__Information given__.
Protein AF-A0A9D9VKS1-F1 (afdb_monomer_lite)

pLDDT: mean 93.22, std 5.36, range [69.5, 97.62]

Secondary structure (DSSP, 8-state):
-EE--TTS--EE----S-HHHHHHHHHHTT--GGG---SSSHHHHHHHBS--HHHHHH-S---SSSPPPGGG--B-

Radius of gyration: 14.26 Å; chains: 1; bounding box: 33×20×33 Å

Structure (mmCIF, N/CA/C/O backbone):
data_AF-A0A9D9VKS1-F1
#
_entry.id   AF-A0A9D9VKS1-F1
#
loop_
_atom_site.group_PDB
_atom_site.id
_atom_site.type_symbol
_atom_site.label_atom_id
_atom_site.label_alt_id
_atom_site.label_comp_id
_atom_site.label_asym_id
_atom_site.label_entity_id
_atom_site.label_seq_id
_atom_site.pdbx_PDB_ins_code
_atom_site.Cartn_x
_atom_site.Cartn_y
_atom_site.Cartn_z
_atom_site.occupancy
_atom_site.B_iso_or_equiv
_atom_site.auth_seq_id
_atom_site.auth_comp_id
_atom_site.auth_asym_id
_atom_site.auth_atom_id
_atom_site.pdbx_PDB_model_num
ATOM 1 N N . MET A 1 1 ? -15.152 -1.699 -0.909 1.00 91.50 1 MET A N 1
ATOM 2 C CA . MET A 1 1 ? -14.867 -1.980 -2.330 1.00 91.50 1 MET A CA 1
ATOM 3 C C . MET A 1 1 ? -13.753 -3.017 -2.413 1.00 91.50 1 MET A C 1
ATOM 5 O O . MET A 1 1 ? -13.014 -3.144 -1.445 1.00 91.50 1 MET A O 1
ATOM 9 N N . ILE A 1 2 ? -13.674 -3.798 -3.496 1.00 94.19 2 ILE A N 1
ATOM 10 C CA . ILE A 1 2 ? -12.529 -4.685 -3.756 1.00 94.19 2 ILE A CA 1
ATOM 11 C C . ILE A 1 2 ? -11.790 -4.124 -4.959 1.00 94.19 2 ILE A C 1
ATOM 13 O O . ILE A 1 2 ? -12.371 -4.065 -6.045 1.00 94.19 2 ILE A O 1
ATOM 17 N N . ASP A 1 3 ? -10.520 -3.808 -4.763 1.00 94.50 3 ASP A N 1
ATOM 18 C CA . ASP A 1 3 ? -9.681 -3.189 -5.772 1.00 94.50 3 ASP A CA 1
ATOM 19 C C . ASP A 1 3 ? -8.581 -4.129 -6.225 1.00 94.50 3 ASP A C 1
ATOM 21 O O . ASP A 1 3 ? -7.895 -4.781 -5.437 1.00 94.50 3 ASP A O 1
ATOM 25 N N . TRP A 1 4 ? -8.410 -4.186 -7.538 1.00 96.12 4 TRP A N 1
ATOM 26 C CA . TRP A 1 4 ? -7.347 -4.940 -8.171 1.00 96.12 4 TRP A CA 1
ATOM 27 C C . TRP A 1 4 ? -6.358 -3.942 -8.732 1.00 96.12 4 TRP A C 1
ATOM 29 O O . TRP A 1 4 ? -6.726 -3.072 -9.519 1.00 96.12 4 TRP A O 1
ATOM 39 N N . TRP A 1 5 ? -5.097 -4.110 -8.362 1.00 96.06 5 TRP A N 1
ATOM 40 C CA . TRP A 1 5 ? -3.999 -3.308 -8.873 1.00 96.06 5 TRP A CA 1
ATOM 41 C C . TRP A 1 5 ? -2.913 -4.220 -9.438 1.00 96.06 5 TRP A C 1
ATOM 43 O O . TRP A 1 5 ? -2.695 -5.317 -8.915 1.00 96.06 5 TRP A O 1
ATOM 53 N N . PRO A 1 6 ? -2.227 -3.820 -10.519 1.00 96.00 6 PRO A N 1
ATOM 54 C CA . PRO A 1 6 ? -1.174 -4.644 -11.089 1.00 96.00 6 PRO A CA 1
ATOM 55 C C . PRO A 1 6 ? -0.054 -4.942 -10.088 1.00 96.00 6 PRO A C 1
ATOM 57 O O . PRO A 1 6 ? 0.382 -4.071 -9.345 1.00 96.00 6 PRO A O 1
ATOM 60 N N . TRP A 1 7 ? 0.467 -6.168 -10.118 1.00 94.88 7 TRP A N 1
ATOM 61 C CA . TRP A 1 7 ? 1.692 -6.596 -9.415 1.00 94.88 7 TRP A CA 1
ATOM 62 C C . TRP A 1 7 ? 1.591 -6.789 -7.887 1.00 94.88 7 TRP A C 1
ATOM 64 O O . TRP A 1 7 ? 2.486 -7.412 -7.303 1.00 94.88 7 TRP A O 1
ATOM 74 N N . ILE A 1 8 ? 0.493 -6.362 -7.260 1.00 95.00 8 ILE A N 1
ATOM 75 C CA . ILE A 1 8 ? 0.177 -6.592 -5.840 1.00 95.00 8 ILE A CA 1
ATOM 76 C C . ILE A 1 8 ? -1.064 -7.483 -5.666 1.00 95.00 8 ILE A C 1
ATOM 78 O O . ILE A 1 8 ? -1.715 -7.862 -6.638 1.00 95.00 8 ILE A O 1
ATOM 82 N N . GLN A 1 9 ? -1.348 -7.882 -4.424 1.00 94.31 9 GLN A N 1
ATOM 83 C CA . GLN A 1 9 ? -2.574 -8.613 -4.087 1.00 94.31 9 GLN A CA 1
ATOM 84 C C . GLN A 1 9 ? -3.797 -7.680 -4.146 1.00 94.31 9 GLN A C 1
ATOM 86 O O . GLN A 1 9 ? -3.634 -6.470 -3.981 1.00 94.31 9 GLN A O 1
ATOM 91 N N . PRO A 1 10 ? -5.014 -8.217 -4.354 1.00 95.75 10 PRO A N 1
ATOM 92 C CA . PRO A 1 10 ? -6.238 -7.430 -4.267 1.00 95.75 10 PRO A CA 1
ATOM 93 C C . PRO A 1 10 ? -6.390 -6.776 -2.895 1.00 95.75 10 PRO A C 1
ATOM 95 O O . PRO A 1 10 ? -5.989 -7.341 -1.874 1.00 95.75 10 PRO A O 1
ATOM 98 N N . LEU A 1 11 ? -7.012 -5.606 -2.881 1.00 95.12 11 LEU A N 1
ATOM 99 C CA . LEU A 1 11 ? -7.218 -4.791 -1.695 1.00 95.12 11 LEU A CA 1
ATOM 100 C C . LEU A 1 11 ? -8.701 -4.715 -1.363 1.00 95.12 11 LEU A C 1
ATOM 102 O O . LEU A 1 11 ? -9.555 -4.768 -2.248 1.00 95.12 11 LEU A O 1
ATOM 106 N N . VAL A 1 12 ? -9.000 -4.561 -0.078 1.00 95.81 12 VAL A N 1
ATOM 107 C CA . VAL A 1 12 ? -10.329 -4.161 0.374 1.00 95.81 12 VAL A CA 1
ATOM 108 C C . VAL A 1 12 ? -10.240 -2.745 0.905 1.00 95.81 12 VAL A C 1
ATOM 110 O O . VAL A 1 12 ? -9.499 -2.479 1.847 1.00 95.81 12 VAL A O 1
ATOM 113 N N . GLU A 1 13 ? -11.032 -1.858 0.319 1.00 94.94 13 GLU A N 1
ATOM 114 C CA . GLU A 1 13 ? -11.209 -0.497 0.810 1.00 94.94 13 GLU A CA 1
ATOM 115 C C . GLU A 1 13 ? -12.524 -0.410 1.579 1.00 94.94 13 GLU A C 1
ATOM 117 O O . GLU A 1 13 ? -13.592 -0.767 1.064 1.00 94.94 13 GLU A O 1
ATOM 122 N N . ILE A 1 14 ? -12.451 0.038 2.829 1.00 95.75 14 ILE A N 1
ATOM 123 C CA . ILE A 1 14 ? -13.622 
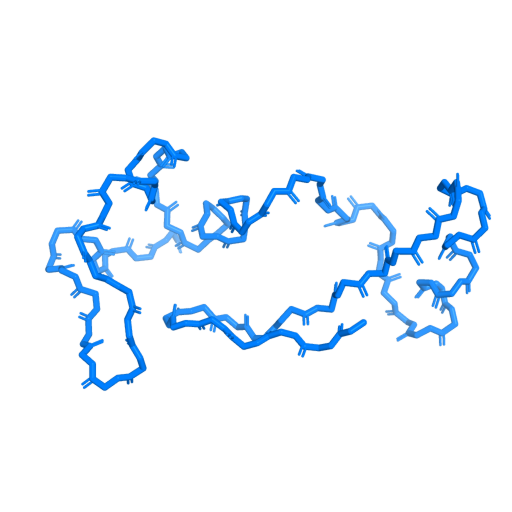0.290 3.664 1.00 95.75 14 ILE A CA 1
ATOM 124 C C . ILE A 1 14 ? -13.672 1.791 3.914 1.00 95.75 14 ILE A C 1
ATOM 126 O O . ILE A 1 14 ? -12.831 2.340 4.619 1.00 95.75 14 ILE A O 1
ATOM 130 N N . GLU A 1 15 ? -14.665 2.444 3.322 1.00 94.88 15 GLU A N 1
ATOM 131 C CA . GLU A 1 15 ? -14.852 3.888 3.395 1.00 94.88 15 GLU A CA 1
ATOM 132 C C . GLU A 1 15 ? -16.166 4.217 4.105 1.00 94.88 15 GLU A C 1
ATOM 134 O O . GLU A 1 15 ? -17.147 3.474 4.026 1.00 94.88 15 GLU A O 1
ATOM 139 N N . GLY A 1 16 ? -16.186 5.344 4.807 1.00 94.81 16 GLY A N 1
ATOM 140 C CA . GLY A 1 16 ? -17.346 5.812 5.552 1.00 94.81 16 GLY A CA 1
ATOM 141 C C . GLY A 1 16 ? -17.100 7.198 6.128 1.00 94.81 16 GLY A C 1
ATOM 142 O O . GLY A 1 16 ? -16.034 7.784 5.950 1.00 94.81 16 GLY A O 1
ATOM 143 N N . VAL A 1 17 ? -18.096 7.739 6.825 1.00 96.62 17 VAL A N 1
ATOM 144 C CA . VAL A 1 17 ? -18.037 9.115 7.349 1.00 96.62 17 VAL A CA 1
ATOM 145 C C . VAL A 1 17 ? -17.070 9.274 8.530 1.00 96.62 17 VAL A C 1
ATOM 147 O O . VAL A 1 17 ? -16.671 10.395 8.839 1.00 96.62 17 VAL A O 1
ATOM 150 N N . SER A 1 18 ? -16.693 8.180 9.201 1.00 96.81 18 SER A N 1
ATOM 151 C CA . SER A 1 18 ? -15.703 8.172 10.283 1.00 96.81 18 SER A CA 1
ATOM 152 C C . SER A 1
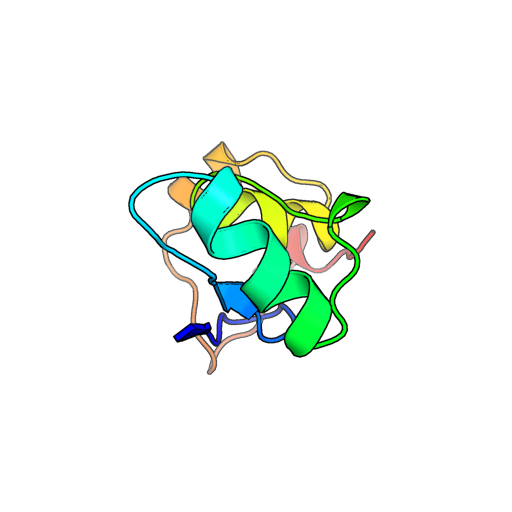 18 ? -15.091 6.783 10.488 1.00 96.81 18 SER A C 1
ATOM 154 O O . SER A 1 18 ? -15.724 5.774 10.175 1.00 96.81 18 SER A O 1
ATOM 156 N N . GLU A 1 19 ? -13.891 6.717 11.077 1.00 95.56 19 GLU A N 1
ATOM 157 C CA . GLU A 1 19 ? -13.251 5.446 11.457 1.00 95.56 19 GLU A CA 1
ATOM 158 C C . GLU A 1 19 ? -14.114 4.611 12.416 1.00 95.56 19 GLU A C 1
ATOM 160 O O . GLU A 1 19 ? -14.119 3.383 12.344 1.00 95.56 19 GLU A O 1
ATOM 165 N N . GLN A 1 20 ? -14.863 5.269 13.303 1.00 97.19 20 GLN A N 1
ATOM 166 C CA . GLN A 1 20 ? -15.740 4.610 14.270 1.00 97.19 20 GLN A CA 1
ATOM 167 C C . GLN A 1 20 ? -16.854 3.815 13.583 1.00 97.19 20 GLN A C 1
ATOM 169 O O . GLN A 1 20 ? -17.245 2.765 14.088 1.00 97.19 20 GLN A O 1
ATOM 174 N N . GLU A 1 21 ? -17.350 4.291 12.441 1.00 96.69 21 GLU A N 1
ATOM 175 C CA . GLU A 1 21 ? -18.410 3.611 11.693 1.00 96.69 21 GLU A CA 1
ATOM 176 C C . GLU A 1 21 ? -17.889 2.459 10.832 1.00 96.69 21 GLU A C 1
ATOM 178 O O . GLU A 1 21 ? -18.597 1.470 10.643 1.00 96.69 21 GLU A O 1
ATOM 183 N N . ILE A 1 22 ? -16.652 2.547 10.340 1.00 96.94 22 ILE A N 1
ATOM 184 C CA . ILE A 1 22 ? -16.073 1.509 9.475 1.00 96.94 22 ILE A CA 1
ATOM 185 C C . ILE A 1 22 ? -15.366 0.383 10.247 1.00 96.94 22 ILE A C 1
ATOM 187 O O . ILE A 1 22 ? -15.234 -0.721 9.719 1.00 96.94 22 ILE A O 1
ATOM 191 N N . HIS A 1 23 ? -14.957 0.605 11.500 1.00 97.38 23 HIS A N 1
ATOM 192 C CA . HIS A 1 23 ? -14.283 -0.419 12.310 1.00 97.38 23 HIS A CA 1
ATOM 193 C C . HIS A 1 23 ? -15.125 -1.696 12.514 1.00 97.38 23 HIS A C 1
ATOM 195 O O . HIS A 1 23 ? -14.620 -2.776 12.201 1.00 97.38 23 HIS A O 1
ATOM 201 N N . PRO A 1 24 ? -16.421 -1.628 12.887 1.00 97.62 24 PRO A N 1
ATOM 202 C CA . PRO A 1 24 ? -17.251 -2.829 13.000 1.00 97.62 24 PRO A CA 1
ATOM 203 C C . PRO A 1 24 ? -17.413 -3.588 11.675 1.00 97.62 24 PRO A C 1
ATOM 205 O O . PRO A 1 24 ? -17.611 -4.801 11.677 1.00 97.62 24 PRO A O 1
ATOM 208 N N . VAL A 1 25 ? -17.335 -2.889 10.536 1.00 97.00 25 VAL A N 1
ATOM 209 C CA . VAL A 1 25 ? -17.402 -3.508 9.204 1.00 97.00 25 VAL A CA 1
ATOM 210 C C . VAL A 1 25 ? -16.125 -4.295 8.917 1.00 97.00 25 VAL A C 1
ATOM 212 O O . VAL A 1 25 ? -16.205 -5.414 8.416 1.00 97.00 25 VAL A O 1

__Task goal__. All lines in the listing above from the line containing "ATOM 154 O O" to the line containing "ATOM 174 N N", inclusive, should be retyped exactly; no other lines should appear.

__Reply to the task__.
ATOM 154 O O . SER A 1 18 ? -15.724 5.774 10.175 1.00 96.81 18 SER A O 1
ATOM 156 N N . GLU A 1 19 ? -13.891 6.717 11.077 1.00 95.56 19 GLU A N 1
ATOM 157 C CA . GLU A 1 19 ? -13.251 5.446 11.457 1.00 95.56 19 GLU A CA 1
ATOM 158 C C . GLU A 1 19 ? -14.114 4.611 12.416 1.00 95.56 19 GLU A C 1
ATOM 160 O O . GLU A 1 19 ? -14.119 3.383 12.344 1.00 95.56 19 GLU A O 1
ATOM 165 N N . GLN A 1 20 ? -14.863 5.269 13.303 1.00 97.19 20 GLN A N 1
ATOM 166 C CA . GLN A 1 20 ? -15.740 4.610 14.270 1.00 97.19 20 GLN A CA 1
ATOM 167 C C . GLN A 1 20 ? -16.854 3.815 13.583 1.00 97.19 20 GLN A C 1
ATOM 169 O O . GLN A 1 20 ? -17.245 2.765 14.088 1.00 97.19 20 GLN A O 1
ATOM 174 N N . GLU A 1 21 ? -17.350 4.291 12.441 1.00 96.69 21 GLU A N 1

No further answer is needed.